Moreover, once you have an adaptive strategy, the competitive ratio is no better than $2-1/B$. Indeed, consider the following adversary which looks at the algorithm’s decisions before it makes the next decision: as soon as the algorithm buys, the adversary stops the sequence. You can check that you cannot do better than $2-1/B$ against such an adversary!
In fact, this paper of Ben-David and others shows a general theorem, that in the online setting, the competitive ratio against an adaptive adversary cannot be better than in the deterministic setting. They consider other, more nuanced adversaries (does the adversary have to also make decisions online, or does it make decisions only at the end?, etc.), check out the paper for details.
The Finite Ski-Rental Game
Alireza asked for more details about why we could reduce the ski-rental game to just $4 \times 4$. An exercise will appear on the next HW, but here’s the simple idea. I claim that the adversary should never choose an input $I_j$ for $j \geq B$, it should instead choose $I_\infty$. Indeed, the OPT cost will be the same for those two columns, and maybe the algorithm may be dumb and screw up. Formally, for every algorithm $i$, I claim that the cost of $(A_i, I_j)$ is no less than that of $(A_i, I_\infty)$ when $j \geq B$, so the column $I_\infty$ dominates $I_j$ for every row $A_i$.
Hence, we’re left with $I_1, I_2, \ldots, I_{B-1}, I_\infty$, the other columns are strictly dominated and can be removed. And now you can show that the algorithm player should place no mass on algorithm $A_i$ for $i > B$, given this smaller set of columns. So you can remove all but the first $B$ rows. And it leaves you with the $B \times B$ game that we analyzed.
Details on the Randomized Paging Analysis
Some of you asked for more details on the randomized paging analysis, I’ll post about that later. In fact, the analysis also addresses the issue Alireza mentioned about the additive term in the deterministic paging, I think. Watch this space for more details.
X-Fit Bin-Packing Algorithms
Corwin also asked whether First-Fit was better than $2$. Recall that first-fit is the algorithm that opens the bins sequentially, and puts the next item in the first of these bins that can hold it. (So it is really an online algorithm.) Jeff Ullman showed that first-fit uses at most $1.7 OPT + 1$ bins.

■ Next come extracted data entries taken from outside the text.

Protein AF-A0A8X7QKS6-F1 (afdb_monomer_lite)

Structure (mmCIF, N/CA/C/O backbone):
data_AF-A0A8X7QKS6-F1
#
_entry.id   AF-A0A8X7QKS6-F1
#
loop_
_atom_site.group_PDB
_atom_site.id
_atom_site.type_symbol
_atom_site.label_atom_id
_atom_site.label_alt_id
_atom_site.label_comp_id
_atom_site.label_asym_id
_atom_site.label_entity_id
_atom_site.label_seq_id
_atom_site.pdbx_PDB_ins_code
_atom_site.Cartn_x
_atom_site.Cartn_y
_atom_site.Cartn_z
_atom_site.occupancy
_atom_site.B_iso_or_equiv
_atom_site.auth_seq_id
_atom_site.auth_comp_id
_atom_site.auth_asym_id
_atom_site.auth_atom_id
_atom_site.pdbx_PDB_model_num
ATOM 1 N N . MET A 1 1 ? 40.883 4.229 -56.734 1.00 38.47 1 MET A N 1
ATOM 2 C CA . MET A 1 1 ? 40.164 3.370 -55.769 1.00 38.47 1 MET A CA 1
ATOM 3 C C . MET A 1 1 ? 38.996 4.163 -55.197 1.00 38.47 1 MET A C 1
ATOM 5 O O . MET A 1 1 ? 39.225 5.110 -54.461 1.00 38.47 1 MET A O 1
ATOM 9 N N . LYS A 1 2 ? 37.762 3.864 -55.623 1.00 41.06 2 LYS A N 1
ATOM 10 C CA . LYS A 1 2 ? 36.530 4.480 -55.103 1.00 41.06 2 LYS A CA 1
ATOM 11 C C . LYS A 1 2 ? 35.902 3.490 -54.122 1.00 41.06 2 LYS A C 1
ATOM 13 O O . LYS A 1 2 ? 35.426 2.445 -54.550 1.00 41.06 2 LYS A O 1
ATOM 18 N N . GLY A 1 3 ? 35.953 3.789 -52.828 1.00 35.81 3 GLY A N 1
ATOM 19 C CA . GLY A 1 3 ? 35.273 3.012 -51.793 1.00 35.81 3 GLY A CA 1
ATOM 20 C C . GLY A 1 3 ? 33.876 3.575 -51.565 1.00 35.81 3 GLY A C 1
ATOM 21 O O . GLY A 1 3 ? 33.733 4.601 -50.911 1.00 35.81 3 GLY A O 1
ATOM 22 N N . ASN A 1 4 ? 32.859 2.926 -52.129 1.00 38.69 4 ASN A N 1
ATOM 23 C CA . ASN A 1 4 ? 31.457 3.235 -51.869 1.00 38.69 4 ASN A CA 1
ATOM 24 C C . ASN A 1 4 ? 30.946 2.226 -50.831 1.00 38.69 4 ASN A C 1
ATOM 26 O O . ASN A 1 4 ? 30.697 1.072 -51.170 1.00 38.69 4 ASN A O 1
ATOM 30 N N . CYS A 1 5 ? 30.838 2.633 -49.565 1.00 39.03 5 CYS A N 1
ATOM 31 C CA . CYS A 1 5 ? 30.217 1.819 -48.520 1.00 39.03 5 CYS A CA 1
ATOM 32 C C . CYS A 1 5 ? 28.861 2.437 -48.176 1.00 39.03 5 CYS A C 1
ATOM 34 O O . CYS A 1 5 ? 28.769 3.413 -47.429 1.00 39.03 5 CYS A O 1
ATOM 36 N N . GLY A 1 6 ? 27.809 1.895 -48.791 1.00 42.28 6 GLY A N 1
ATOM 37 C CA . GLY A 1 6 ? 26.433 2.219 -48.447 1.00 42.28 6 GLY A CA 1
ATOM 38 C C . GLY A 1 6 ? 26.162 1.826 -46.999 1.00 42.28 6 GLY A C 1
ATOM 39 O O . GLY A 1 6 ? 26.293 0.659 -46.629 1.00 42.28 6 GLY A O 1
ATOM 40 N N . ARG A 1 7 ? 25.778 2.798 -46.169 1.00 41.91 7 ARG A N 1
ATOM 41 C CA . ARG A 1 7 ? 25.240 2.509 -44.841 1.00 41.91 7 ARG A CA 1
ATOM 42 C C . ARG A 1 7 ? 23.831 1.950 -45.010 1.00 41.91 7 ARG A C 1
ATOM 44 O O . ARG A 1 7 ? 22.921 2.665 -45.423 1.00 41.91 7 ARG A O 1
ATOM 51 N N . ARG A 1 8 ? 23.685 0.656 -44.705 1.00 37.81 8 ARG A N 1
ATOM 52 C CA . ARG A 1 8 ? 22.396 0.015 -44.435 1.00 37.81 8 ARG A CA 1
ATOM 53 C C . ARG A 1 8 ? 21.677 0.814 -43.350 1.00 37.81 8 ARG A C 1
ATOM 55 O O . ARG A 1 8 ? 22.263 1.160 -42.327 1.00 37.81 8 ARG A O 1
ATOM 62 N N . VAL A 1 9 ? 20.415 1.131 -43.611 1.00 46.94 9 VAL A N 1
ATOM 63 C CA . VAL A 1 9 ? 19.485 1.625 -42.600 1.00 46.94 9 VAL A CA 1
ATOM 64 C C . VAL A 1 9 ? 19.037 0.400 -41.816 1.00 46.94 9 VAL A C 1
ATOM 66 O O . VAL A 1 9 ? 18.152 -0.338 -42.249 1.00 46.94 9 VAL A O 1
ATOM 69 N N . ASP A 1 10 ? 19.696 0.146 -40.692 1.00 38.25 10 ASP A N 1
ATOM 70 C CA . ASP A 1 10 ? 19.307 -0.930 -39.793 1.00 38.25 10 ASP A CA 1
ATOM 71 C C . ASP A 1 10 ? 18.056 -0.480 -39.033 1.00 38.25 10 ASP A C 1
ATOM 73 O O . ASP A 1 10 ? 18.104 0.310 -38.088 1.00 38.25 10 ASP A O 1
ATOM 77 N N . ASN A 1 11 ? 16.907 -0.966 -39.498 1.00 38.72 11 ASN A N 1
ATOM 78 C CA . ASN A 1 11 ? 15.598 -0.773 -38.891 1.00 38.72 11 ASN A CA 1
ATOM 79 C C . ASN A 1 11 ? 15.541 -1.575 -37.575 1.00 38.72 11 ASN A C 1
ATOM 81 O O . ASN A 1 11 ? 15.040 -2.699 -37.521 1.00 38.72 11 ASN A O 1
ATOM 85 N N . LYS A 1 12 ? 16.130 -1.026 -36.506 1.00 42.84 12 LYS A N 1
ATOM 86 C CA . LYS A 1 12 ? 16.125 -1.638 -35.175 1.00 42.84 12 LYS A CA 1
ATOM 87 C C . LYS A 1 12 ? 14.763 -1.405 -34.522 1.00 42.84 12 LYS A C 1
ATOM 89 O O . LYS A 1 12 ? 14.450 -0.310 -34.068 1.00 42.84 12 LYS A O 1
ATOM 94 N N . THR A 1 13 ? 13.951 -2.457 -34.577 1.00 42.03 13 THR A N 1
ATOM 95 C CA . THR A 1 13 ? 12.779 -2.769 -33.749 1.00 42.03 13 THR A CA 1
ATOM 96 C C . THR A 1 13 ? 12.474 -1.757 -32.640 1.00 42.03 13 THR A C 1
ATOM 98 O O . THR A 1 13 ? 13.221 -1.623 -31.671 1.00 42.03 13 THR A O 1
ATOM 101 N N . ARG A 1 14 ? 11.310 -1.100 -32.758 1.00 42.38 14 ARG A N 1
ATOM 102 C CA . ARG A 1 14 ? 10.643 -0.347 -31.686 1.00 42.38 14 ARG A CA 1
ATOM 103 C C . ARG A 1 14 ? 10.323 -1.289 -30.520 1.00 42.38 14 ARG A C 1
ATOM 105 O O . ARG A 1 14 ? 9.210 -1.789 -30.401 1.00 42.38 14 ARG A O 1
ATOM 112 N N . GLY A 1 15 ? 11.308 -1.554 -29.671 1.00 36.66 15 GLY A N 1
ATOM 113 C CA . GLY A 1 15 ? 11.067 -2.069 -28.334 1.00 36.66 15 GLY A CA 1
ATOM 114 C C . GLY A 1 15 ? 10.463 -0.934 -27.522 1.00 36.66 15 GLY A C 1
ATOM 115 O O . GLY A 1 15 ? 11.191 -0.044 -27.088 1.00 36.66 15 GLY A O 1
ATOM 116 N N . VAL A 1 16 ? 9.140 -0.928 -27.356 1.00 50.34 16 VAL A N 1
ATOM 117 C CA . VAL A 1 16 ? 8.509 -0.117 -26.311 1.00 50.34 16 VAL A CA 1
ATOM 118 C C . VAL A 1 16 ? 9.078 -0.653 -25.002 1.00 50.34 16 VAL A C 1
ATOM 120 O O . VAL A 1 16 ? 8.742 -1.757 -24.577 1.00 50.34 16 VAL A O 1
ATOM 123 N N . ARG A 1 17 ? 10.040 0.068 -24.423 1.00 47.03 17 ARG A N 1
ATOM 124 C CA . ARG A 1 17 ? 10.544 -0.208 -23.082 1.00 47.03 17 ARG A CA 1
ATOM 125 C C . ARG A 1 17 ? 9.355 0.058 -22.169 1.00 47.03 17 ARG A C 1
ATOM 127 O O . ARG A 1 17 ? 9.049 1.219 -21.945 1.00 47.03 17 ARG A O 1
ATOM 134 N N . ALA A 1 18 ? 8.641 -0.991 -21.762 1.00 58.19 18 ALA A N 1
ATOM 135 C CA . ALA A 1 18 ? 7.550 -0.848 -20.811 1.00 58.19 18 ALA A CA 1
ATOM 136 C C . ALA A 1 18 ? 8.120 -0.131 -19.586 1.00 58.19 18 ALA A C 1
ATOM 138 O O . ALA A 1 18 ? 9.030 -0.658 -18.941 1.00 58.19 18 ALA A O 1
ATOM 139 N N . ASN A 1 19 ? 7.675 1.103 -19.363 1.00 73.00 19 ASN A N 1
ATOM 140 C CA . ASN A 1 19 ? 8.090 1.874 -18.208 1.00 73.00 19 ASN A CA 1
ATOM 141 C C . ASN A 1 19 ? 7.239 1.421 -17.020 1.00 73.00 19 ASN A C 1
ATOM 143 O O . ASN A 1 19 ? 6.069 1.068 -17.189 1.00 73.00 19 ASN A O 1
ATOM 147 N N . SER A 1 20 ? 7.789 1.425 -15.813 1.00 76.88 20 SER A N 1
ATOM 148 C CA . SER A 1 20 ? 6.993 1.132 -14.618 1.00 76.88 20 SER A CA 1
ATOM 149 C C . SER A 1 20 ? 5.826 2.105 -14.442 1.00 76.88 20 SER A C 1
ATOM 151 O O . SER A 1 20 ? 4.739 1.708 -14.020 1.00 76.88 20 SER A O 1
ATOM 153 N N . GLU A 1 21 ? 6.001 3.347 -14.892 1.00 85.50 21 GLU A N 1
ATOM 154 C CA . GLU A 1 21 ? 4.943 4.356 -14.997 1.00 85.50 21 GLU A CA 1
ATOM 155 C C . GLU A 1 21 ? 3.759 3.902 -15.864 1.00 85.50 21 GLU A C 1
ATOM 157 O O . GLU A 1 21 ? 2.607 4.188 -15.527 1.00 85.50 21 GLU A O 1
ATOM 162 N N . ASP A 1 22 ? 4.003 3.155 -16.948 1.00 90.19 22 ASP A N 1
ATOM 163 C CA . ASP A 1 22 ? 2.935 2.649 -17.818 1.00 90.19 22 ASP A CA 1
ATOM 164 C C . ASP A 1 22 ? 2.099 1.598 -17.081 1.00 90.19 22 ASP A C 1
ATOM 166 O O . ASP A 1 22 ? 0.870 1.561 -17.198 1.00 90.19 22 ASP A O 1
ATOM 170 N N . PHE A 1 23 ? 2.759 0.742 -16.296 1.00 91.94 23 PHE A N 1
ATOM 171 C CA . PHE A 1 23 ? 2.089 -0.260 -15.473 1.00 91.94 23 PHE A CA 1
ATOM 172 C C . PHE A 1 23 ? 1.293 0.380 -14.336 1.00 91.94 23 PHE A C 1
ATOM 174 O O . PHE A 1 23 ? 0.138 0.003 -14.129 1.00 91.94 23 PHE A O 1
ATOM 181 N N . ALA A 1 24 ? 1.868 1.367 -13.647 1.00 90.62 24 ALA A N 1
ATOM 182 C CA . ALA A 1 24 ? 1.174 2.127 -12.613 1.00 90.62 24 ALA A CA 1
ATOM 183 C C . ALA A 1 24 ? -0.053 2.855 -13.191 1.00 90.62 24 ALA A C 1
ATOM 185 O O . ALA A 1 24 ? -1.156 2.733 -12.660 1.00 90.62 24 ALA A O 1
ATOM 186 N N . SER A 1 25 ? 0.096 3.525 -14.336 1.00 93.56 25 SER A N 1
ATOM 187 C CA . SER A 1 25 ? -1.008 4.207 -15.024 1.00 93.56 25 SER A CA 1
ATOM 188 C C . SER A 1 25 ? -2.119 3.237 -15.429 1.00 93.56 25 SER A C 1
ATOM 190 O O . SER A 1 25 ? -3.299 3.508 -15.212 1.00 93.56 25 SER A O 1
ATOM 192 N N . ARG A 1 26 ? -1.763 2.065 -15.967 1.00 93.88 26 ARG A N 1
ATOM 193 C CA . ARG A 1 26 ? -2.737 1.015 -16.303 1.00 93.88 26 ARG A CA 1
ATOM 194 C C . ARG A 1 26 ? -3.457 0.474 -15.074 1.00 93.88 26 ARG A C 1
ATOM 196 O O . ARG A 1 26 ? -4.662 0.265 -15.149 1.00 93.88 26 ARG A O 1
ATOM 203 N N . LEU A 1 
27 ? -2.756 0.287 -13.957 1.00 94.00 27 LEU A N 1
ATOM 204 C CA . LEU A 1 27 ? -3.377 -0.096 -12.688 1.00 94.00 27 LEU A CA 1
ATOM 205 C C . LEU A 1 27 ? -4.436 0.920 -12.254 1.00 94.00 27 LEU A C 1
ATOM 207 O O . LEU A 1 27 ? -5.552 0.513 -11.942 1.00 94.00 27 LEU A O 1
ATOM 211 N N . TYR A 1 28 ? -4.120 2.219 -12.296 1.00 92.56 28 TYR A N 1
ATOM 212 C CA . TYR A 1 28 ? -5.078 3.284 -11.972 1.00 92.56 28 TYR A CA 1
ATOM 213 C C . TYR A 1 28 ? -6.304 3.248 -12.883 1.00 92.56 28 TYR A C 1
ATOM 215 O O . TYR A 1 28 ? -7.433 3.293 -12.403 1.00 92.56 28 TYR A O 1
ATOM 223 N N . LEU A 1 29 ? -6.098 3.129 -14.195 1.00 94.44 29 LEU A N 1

This was improved by Dosa and Sgall to $\lfloor 1.7 OPT \rfloor$, so there’s no additive term any more. They also show the result is tight.
There are other algorithms of this ilk. Next-fit seems more wasteful: whenever the current item $i$ does not fit into the current bin, it closes this bin forever, and opens a new bin, makes that the current bin, and puts $i$ in it. Note that next-fit is very fast to implement, since you only have to see if the current item fits into the current bin. It is easy to show that Next-Fit uses $2OPT+1$ bins. (Why? For any two consecutive bins, the total size must be strictly more than $1$, that is why you opened the latter bin. In fact this also gives a shorter analysis for first-fit than the one I gave in lecture.) And by being a bit more careful with strict inequalities and taking floors, you can show that both first-fit and next-fit use no more than $2OPT$.

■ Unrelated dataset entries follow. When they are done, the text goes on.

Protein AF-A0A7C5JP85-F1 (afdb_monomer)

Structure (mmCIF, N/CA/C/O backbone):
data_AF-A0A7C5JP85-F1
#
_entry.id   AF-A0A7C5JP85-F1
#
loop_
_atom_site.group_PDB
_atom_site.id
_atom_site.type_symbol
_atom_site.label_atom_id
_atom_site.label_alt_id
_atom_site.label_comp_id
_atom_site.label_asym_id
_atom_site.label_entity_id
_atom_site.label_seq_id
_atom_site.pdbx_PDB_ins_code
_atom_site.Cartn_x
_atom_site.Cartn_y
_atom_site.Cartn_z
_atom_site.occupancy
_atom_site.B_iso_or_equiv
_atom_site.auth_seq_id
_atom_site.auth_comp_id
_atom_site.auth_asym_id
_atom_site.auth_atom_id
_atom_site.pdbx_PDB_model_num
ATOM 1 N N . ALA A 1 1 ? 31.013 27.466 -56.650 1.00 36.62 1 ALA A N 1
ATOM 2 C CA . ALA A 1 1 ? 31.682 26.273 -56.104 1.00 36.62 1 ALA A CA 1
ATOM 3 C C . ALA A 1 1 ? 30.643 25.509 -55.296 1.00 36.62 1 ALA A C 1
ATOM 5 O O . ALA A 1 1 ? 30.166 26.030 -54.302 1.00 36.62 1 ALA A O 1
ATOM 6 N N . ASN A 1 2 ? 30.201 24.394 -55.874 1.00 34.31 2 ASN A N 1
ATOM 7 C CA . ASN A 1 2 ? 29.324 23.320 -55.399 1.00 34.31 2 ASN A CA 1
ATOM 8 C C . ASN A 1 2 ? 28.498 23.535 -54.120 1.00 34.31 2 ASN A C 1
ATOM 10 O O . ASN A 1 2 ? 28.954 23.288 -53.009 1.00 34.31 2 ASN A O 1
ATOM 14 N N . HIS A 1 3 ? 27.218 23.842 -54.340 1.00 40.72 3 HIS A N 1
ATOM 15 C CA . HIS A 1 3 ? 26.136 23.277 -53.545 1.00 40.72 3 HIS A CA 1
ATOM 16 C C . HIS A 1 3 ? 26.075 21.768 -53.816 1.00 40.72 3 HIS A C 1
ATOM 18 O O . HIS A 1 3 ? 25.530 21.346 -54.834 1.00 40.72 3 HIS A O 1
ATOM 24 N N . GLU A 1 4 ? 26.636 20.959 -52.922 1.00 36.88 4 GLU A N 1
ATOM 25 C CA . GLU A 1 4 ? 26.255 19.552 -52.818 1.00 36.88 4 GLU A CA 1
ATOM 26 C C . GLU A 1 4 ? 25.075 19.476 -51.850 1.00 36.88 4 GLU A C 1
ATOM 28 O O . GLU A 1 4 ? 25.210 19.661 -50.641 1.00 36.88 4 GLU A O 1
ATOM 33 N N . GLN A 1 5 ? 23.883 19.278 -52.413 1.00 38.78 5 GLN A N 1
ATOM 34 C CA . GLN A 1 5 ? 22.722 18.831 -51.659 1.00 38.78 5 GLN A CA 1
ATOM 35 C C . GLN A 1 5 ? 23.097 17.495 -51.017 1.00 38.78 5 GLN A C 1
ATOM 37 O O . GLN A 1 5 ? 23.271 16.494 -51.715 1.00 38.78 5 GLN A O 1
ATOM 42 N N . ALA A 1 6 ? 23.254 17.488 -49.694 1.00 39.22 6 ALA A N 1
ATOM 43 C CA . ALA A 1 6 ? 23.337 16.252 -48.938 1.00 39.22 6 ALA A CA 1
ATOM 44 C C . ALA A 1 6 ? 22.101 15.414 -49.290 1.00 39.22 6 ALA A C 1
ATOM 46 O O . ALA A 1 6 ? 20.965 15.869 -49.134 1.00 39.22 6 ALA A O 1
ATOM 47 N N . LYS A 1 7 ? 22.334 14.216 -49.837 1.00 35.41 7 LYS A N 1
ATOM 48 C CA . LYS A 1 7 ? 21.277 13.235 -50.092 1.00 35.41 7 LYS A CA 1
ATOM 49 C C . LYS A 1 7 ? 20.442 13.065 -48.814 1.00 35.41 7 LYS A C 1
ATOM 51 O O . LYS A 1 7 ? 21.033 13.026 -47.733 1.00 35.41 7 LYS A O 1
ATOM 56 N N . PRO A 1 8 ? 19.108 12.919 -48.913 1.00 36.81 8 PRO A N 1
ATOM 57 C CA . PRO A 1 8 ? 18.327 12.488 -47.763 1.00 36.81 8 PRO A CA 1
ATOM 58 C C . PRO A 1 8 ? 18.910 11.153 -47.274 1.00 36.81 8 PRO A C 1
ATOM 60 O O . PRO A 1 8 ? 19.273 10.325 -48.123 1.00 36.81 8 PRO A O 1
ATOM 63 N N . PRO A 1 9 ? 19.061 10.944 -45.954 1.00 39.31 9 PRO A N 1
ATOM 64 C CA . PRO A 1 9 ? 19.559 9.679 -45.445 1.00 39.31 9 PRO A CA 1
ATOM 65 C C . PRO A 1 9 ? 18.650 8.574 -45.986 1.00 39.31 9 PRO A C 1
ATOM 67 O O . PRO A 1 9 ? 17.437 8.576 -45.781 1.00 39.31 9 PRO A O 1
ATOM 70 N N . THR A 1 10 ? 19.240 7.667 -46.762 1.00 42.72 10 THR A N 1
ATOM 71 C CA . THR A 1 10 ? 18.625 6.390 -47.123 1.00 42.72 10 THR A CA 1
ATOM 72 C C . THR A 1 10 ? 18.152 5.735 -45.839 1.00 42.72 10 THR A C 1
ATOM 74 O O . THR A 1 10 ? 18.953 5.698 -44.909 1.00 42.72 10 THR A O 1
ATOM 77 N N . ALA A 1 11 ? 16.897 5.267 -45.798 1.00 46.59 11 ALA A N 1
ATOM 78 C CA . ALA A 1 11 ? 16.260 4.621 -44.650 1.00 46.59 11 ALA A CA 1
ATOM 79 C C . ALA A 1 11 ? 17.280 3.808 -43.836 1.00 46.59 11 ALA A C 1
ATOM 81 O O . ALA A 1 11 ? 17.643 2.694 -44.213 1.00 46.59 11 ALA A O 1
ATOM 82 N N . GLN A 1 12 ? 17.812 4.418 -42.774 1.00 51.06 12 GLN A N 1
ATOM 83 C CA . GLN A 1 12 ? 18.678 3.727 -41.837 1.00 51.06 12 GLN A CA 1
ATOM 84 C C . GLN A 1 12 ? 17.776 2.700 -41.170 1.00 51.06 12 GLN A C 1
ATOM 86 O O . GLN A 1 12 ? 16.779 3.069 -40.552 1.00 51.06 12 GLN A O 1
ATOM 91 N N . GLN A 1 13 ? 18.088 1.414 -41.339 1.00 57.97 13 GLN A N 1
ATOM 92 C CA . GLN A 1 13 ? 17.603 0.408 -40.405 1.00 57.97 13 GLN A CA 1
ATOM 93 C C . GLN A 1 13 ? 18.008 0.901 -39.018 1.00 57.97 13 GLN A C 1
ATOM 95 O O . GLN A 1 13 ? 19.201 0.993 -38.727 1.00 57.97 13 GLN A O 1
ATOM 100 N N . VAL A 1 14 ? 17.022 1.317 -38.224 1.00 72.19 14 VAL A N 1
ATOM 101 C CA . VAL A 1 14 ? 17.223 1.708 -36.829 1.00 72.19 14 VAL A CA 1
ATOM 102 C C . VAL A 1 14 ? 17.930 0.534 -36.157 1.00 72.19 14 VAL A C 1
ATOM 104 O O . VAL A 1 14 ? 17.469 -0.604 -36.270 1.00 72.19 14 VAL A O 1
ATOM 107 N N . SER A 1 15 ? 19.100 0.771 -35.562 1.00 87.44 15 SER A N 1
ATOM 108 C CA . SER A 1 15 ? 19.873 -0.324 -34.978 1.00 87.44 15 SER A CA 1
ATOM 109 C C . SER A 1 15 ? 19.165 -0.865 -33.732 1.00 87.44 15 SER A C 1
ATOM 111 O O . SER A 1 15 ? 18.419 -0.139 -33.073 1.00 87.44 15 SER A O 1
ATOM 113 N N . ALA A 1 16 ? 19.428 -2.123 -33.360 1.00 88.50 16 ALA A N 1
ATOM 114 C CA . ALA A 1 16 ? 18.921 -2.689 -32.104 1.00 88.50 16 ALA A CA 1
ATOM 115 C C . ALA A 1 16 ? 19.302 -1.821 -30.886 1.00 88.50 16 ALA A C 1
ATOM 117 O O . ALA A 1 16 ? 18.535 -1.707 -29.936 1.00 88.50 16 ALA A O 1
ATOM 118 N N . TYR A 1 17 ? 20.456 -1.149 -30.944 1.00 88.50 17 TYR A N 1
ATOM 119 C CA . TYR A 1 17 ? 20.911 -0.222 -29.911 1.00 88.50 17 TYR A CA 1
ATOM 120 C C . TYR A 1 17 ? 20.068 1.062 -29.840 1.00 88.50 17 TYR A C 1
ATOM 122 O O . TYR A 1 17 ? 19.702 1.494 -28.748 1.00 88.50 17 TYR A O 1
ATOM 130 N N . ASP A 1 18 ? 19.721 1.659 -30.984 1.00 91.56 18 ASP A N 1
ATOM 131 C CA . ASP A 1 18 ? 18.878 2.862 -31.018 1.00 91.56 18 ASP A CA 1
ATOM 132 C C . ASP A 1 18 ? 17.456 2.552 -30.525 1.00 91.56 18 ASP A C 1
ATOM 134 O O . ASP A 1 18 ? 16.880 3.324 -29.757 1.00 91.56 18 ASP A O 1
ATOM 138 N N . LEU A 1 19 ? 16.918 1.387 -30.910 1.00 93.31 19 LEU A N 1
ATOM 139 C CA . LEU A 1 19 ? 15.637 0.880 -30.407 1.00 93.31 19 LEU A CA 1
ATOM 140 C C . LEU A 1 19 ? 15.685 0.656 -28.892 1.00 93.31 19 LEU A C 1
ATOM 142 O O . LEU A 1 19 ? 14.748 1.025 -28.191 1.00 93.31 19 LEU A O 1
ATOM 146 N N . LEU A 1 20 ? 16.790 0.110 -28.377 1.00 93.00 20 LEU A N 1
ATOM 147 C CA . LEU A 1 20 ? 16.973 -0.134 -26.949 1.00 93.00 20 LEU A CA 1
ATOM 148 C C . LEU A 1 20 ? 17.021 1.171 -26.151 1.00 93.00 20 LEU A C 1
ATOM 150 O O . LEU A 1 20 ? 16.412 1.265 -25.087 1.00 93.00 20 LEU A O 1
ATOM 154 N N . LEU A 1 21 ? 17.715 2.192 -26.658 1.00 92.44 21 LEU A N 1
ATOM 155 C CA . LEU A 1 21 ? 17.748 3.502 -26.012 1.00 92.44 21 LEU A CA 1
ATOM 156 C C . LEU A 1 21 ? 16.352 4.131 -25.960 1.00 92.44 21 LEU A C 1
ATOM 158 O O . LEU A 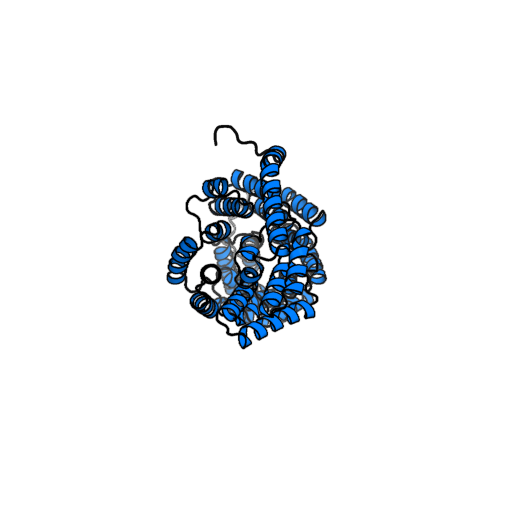1 21 ? 15.971 4.691 -24.933 1.00 92.44 21 LEU A O 1
ATOM 162 N N . LEU A 1 22 ? 15.586 4.013 -27.044 1.00 92.81 22 LEU A N 1
ATOM 163 C CA . LEU A 1 22 ? 14.224 4.527 -27.111 1.00 92.81 22 LEU A CA 1
ATOM 164 C C . LEU A 1 22 ? 13.277 3.766 -26.170 1.00 92.81 22 LEU A C 1
ATOM 166 O O . LEU A 1 22 ? 12.541 4.398 -25.417 1.00 92.81 22 LEU A O 1
ATOM 170 N N . ALA A 1 23 ? 13.357 2.432 -26.138 1.00 94.62 23 ALA A N 1
ATOM 171 C CA . ALA A 1 23 ? 12.604 1.595 -25.202 1.00 94.62 23 ALA A CA 1
ATOM 172 C C . ALA A 1 23 ? 12.860 2.014 -23.747 1.00 94.62 23 ALA A C 1
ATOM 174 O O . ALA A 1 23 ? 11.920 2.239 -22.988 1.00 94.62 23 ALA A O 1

There’s also Best-Fit, which puts the item into the bin where it fits the best and leaves the least space. And Worst-Fit, which puts the item into the occupied bin where it fits the worst and leaves the most space, you can think of this as trying to load-balance, and not leave any small gaps which may be difficult to fill. As long as you don’t open new bins when the current item fits into the last-opened bin, you can always use the analysis above and show a factor of $2$. And sometimes you do better: people have come up with ingenious analyses for each of these cases. E.g., Dosa and Sgall have also shown $\lfloor 1.7 OPT \rfloor$ for Best-Fit.
For each of these, you can also sort the items and consider then in decreasing order: things improve, e.g., you can easily improve to $1.5$ for first-fit-decreasing (and that would be optimal given the hardness from partition). Please Google for more results, if you’re interested!